What you should do: Where the line holding "ATOM 182 O O" appears, start copying, and continue exactly through the last line of the listing, skipping pictures.

[Start of Attachment]

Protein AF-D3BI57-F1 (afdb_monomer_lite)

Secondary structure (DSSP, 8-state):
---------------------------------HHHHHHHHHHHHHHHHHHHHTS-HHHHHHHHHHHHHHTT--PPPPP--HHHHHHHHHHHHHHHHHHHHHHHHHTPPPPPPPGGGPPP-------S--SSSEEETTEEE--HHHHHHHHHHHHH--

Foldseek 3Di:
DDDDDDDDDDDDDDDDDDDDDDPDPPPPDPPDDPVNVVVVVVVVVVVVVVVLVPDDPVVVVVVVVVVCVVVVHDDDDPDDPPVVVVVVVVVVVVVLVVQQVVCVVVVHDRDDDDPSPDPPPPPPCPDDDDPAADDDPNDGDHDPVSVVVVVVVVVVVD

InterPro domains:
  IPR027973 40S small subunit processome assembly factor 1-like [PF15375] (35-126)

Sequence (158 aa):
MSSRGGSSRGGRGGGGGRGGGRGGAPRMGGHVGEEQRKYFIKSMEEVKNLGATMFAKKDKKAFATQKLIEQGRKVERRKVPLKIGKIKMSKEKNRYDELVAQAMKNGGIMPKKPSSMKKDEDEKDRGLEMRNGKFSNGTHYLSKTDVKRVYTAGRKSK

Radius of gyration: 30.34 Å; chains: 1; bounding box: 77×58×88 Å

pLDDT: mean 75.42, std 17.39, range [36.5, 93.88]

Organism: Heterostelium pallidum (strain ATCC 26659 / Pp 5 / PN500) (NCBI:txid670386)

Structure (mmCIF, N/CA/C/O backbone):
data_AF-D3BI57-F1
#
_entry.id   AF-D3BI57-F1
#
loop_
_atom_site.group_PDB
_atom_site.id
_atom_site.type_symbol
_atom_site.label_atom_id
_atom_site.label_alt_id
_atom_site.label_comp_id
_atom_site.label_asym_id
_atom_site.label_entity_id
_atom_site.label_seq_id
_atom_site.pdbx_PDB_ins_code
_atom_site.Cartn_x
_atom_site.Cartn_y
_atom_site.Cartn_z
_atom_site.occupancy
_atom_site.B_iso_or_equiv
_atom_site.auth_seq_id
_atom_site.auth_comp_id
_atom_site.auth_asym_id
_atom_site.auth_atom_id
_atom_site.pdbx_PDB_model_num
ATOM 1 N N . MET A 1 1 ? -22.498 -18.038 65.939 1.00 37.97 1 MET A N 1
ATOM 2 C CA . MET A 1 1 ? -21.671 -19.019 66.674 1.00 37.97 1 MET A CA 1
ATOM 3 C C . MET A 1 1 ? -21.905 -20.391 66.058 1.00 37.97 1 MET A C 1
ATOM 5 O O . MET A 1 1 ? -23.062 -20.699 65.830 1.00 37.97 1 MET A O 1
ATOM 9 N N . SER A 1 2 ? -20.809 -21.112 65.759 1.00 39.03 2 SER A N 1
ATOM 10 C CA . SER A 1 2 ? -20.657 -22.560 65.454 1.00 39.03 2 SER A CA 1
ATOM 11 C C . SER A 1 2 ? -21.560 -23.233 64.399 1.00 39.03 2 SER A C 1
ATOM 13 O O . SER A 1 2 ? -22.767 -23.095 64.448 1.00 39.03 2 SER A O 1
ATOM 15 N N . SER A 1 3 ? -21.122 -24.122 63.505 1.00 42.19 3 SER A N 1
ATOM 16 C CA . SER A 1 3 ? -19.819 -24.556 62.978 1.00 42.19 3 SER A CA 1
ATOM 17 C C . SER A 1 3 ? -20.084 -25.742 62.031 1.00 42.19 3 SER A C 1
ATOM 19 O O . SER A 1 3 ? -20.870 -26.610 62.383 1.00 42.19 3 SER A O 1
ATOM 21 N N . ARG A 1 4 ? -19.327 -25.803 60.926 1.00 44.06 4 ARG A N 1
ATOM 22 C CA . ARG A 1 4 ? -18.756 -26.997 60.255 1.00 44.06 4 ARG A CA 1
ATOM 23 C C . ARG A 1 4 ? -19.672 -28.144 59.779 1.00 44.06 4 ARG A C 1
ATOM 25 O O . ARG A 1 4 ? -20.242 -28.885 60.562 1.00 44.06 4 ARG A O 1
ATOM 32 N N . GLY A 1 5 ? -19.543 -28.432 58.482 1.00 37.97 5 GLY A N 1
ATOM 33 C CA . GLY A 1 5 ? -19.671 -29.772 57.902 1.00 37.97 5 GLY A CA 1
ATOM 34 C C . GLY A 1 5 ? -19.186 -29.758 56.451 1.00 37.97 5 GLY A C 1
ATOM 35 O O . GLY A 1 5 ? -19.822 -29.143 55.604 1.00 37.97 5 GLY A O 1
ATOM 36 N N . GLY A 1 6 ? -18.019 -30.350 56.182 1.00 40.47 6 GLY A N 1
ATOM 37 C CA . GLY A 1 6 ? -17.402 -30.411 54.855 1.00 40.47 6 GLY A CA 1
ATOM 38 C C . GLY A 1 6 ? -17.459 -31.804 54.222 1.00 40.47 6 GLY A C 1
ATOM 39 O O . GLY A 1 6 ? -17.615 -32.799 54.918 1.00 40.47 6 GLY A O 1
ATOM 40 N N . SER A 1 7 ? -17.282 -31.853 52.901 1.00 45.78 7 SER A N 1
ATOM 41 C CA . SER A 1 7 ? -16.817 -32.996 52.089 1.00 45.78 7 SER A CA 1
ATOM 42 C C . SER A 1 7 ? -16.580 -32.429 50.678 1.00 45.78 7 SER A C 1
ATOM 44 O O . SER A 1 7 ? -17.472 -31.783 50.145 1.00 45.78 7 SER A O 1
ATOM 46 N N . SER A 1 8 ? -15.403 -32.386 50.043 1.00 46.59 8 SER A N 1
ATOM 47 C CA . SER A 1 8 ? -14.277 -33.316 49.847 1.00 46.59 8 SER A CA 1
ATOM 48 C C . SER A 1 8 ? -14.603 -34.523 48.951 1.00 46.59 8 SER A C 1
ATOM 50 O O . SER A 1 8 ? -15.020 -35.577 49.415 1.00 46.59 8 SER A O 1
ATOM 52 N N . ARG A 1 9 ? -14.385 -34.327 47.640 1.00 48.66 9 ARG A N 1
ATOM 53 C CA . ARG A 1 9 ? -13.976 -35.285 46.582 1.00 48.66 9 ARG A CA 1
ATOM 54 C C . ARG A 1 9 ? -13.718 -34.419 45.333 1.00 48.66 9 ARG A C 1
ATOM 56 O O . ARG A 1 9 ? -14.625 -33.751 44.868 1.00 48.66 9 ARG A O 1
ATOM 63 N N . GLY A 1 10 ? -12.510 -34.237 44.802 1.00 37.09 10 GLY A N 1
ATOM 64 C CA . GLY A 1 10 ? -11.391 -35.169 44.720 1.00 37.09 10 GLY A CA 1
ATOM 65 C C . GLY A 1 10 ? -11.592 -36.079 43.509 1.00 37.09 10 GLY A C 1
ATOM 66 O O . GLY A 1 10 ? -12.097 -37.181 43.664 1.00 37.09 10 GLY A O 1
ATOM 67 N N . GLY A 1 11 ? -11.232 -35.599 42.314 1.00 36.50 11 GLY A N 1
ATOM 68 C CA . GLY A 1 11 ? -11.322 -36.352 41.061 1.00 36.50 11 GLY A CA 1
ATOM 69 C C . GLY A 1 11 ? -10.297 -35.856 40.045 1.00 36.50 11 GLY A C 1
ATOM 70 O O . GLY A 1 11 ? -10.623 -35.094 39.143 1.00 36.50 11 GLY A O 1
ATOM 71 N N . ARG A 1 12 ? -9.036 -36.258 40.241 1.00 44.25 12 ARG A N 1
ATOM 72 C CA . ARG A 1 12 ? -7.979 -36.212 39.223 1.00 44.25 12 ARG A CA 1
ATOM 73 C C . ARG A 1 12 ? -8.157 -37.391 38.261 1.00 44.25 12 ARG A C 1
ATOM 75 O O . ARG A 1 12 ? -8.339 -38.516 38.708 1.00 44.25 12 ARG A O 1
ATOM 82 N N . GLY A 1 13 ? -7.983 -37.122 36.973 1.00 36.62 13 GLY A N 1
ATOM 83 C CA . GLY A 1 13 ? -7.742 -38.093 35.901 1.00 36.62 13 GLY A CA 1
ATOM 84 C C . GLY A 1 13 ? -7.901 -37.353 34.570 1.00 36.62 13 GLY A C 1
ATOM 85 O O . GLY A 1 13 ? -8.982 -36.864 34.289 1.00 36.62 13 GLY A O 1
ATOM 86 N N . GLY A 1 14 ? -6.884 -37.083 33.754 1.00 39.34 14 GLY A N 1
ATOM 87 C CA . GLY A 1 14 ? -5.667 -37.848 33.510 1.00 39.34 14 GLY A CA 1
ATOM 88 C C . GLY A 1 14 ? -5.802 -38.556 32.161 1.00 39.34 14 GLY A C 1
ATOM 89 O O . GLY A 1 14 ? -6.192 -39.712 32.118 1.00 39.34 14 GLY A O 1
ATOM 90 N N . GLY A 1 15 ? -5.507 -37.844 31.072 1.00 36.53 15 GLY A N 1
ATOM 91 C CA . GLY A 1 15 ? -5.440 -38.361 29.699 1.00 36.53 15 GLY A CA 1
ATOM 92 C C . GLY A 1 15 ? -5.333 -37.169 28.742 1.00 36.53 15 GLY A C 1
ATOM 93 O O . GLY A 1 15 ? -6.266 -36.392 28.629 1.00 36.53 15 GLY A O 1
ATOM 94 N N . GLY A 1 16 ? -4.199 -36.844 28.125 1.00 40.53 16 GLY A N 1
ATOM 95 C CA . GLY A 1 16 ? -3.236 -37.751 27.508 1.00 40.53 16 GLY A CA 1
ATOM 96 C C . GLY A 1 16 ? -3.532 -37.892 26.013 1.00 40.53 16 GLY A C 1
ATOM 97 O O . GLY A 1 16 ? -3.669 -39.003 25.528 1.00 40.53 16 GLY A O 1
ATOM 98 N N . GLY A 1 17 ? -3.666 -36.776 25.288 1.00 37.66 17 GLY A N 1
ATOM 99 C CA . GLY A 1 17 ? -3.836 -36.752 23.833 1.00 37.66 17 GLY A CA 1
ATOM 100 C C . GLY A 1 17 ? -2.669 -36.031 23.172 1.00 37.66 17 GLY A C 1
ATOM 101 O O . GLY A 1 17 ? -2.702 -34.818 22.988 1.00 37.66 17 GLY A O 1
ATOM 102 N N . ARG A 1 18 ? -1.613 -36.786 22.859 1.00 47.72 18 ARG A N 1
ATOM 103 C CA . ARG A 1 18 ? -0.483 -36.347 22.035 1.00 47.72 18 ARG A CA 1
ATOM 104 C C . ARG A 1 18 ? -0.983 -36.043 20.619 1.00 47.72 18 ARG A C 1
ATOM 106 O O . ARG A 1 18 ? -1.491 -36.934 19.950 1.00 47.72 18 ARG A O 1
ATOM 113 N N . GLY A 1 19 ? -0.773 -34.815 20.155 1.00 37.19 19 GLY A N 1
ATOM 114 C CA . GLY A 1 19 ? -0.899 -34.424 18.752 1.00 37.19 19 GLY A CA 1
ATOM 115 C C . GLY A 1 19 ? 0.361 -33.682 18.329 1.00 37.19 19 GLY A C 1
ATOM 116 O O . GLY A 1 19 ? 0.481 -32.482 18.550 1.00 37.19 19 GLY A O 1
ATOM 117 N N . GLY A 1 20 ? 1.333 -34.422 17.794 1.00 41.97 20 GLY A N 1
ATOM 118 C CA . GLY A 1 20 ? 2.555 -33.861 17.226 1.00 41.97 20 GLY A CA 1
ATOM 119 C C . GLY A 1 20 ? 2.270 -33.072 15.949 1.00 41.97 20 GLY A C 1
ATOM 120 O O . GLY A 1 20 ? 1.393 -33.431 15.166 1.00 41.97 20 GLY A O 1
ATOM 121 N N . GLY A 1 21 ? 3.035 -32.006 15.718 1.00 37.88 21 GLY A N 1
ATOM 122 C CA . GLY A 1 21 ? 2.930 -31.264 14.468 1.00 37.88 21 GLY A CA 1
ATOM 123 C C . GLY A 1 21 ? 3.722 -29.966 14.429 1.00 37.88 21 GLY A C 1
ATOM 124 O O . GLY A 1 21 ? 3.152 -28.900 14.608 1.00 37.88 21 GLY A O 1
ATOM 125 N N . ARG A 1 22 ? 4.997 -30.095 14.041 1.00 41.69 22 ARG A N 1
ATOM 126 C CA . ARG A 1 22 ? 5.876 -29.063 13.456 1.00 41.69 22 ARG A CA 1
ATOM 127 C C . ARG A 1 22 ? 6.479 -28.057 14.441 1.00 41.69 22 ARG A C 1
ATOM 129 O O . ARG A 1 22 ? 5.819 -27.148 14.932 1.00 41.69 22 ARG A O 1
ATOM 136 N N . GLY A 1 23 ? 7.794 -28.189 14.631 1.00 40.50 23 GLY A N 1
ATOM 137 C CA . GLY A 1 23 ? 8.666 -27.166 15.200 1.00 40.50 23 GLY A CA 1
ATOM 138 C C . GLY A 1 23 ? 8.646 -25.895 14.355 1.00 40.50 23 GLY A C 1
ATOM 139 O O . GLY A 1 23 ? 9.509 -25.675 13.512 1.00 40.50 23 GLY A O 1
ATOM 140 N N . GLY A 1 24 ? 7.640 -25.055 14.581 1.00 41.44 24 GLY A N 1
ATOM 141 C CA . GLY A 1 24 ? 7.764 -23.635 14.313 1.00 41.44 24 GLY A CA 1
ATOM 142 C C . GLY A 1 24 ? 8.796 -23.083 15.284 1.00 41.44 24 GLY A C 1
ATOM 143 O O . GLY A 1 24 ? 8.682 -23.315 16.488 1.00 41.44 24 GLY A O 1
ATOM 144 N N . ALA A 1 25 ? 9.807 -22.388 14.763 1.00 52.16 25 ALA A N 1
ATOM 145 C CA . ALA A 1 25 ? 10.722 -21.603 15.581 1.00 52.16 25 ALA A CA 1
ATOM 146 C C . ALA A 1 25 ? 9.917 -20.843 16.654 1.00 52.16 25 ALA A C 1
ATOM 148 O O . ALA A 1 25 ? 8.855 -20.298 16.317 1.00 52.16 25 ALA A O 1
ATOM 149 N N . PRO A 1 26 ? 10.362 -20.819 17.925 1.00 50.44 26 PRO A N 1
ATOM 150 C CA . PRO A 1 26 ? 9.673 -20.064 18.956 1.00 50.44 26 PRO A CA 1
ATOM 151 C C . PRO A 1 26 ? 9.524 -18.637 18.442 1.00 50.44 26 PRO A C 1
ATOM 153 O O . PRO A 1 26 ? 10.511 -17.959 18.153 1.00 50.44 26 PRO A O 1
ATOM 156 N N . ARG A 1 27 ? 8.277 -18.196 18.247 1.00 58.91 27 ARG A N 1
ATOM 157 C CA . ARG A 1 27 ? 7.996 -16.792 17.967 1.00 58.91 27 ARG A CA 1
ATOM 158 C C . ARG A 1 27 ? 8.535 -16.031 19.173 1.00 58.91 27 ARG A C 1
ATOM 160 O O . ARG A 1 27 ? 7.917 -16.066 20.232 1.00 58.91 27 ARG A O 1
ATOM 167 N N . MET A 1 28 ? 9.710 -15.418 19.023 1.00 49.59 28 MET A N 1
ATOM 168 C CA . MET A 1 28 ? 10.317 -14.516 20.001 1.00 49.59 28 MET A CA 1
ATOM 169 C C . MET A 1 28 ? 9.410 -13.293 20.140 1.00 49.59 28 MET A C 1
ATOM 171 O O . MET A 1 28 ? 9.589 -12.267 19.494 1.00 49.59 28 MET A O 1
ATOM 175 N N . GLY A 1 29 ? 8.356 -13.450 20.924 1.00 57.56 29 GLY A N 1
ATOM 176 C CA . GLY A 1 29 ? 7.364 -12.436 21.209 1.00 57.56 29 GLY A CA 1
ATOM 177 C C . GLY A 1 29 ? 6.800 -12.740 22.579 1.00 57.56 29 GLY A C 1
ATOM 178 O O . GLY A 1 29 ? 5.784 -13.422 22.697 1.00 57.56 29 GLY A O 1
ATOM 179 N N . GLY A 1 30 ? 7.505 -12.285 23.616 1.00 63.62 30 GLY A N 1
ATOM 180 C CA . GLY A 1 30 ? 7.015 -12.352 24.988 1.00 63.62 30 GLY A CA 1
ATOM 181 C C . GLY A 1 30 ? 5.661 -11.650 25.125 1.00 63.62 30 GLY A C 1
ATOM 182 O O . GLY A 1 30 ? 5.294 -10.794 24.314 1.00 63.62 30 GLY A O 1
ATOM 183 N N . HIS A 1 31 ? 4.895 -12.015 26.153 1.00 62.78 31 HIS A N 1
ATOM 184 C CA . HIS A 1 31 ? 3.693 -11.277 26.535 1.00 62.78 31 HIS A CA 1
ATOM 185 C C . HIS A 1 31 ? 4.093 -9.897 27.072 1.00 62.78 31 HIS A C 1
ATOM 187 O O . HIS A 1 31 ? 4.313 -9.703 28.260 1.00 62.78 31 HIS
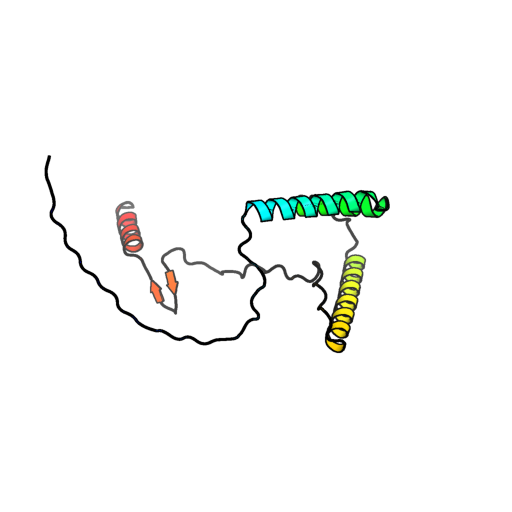 A O 1
ATOM 193 N N . VAL A 1 32 ? 4.229 -8.941 26.158 1.00 69.44 32 VAL A N 1
ATOM 194 C CA . VAL A 1 32 ? 4.406 -7.521 26.466 1.00 69.44 32 VAL A CA 1
ATOM 195 C C . VAL A 1 32 ? 3.044 -6.961 26.871 1.00 69.44 32 VAL A C 1
ATOM 197 O O . VAL A 1 32 ? 2.089 -7.076 26.089 1.00 69.44 32 VAL A O 1
ATOM 200 N N . GLY A 1 33 ? 2.962 -6.380 28.072 1.00 79.62 33 GLY A N 1
ATOM 201 C CA . GLY A 1 33 ? 1.743 -5.767 28.604 1.00 79.62 33 GLY A CA 1
ATOM 202 C C . GLY A 1 33 ? 1.208 -4.659 27.691 1.00 79.62 33 GLY A C 1
ATOM 203 O O . GLY A 1 33 ? 1.965 -4.024 26.952 1.00 79.62 33 GLY A O 1
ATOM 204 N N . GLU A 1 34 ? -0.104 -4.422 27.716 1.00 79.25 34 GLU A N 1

[End of Attachment]

Response to the task:
ATOM 182 O O . GLY A 1 30 ? 5.294 -10.794 24.314 1.00 63.62 30 GLY A O 1
ATOM 183 N N . HIS A 1 31 ? 4.895 -12.015 26.153 1.00 62.78 31 HIS A N 1
ATOM 184 C CA . HIS A 1 31 ? 3.693 -11.277 26.535 1.00 62.78 31 HIS A CA 1
ATOM 185 C C . HIS A 1 31 ? 4.093 -9.897 27.072 1.00 62.78 31 HIS A C 1
ATOM 187 O O . HIS A 1 31 ? 4.313 -9.703 28.260 1.00 62.78 31 HIS
 A O 1
ATOM 193 N N . VAL A 1 32 ? 4.229 -8.941 26.158 1.00 69.44 32 VAL A N 1
ATOM 194 C CA . VAL A 1 32 ? 4.406 -7.521 26.466 1.00 69.44 32 VAL A CA 1
ATOM 195 C C . VAL A 1 32 ? 3.044 -6.961 26.871 1.00 69.44 32 VAL A C 1
ATOM 197 O O . VAL A 1 32 ? 2.089 -7.076 26.089 1.00 69.44 32 VAL A O 1
ATOM 200 N N . GLY A 1 33 ? 2.962 -6.380 28.072 1.00 79.62 33 GLY A N 1
ATOM 201 C CA . GLY A 1 33 ? 1.743 -5.767 28.604 1.00 79.62 33 GLY A CA 1
ATOM 202 C C . GLY A 1 33 ? 1.208 -4.659 27.691 1.00 79.62 33 GLY A C 1
ATOM 203 O O . GLY A 1 33 ? 1.965 -4.024 26.952 1.00 79.62 33 GLY A O 1
ATOM 204 N N . GLU A 1 34 ? -0.104 -4.422 27.716 1.00 79.25 34 GLU A N 1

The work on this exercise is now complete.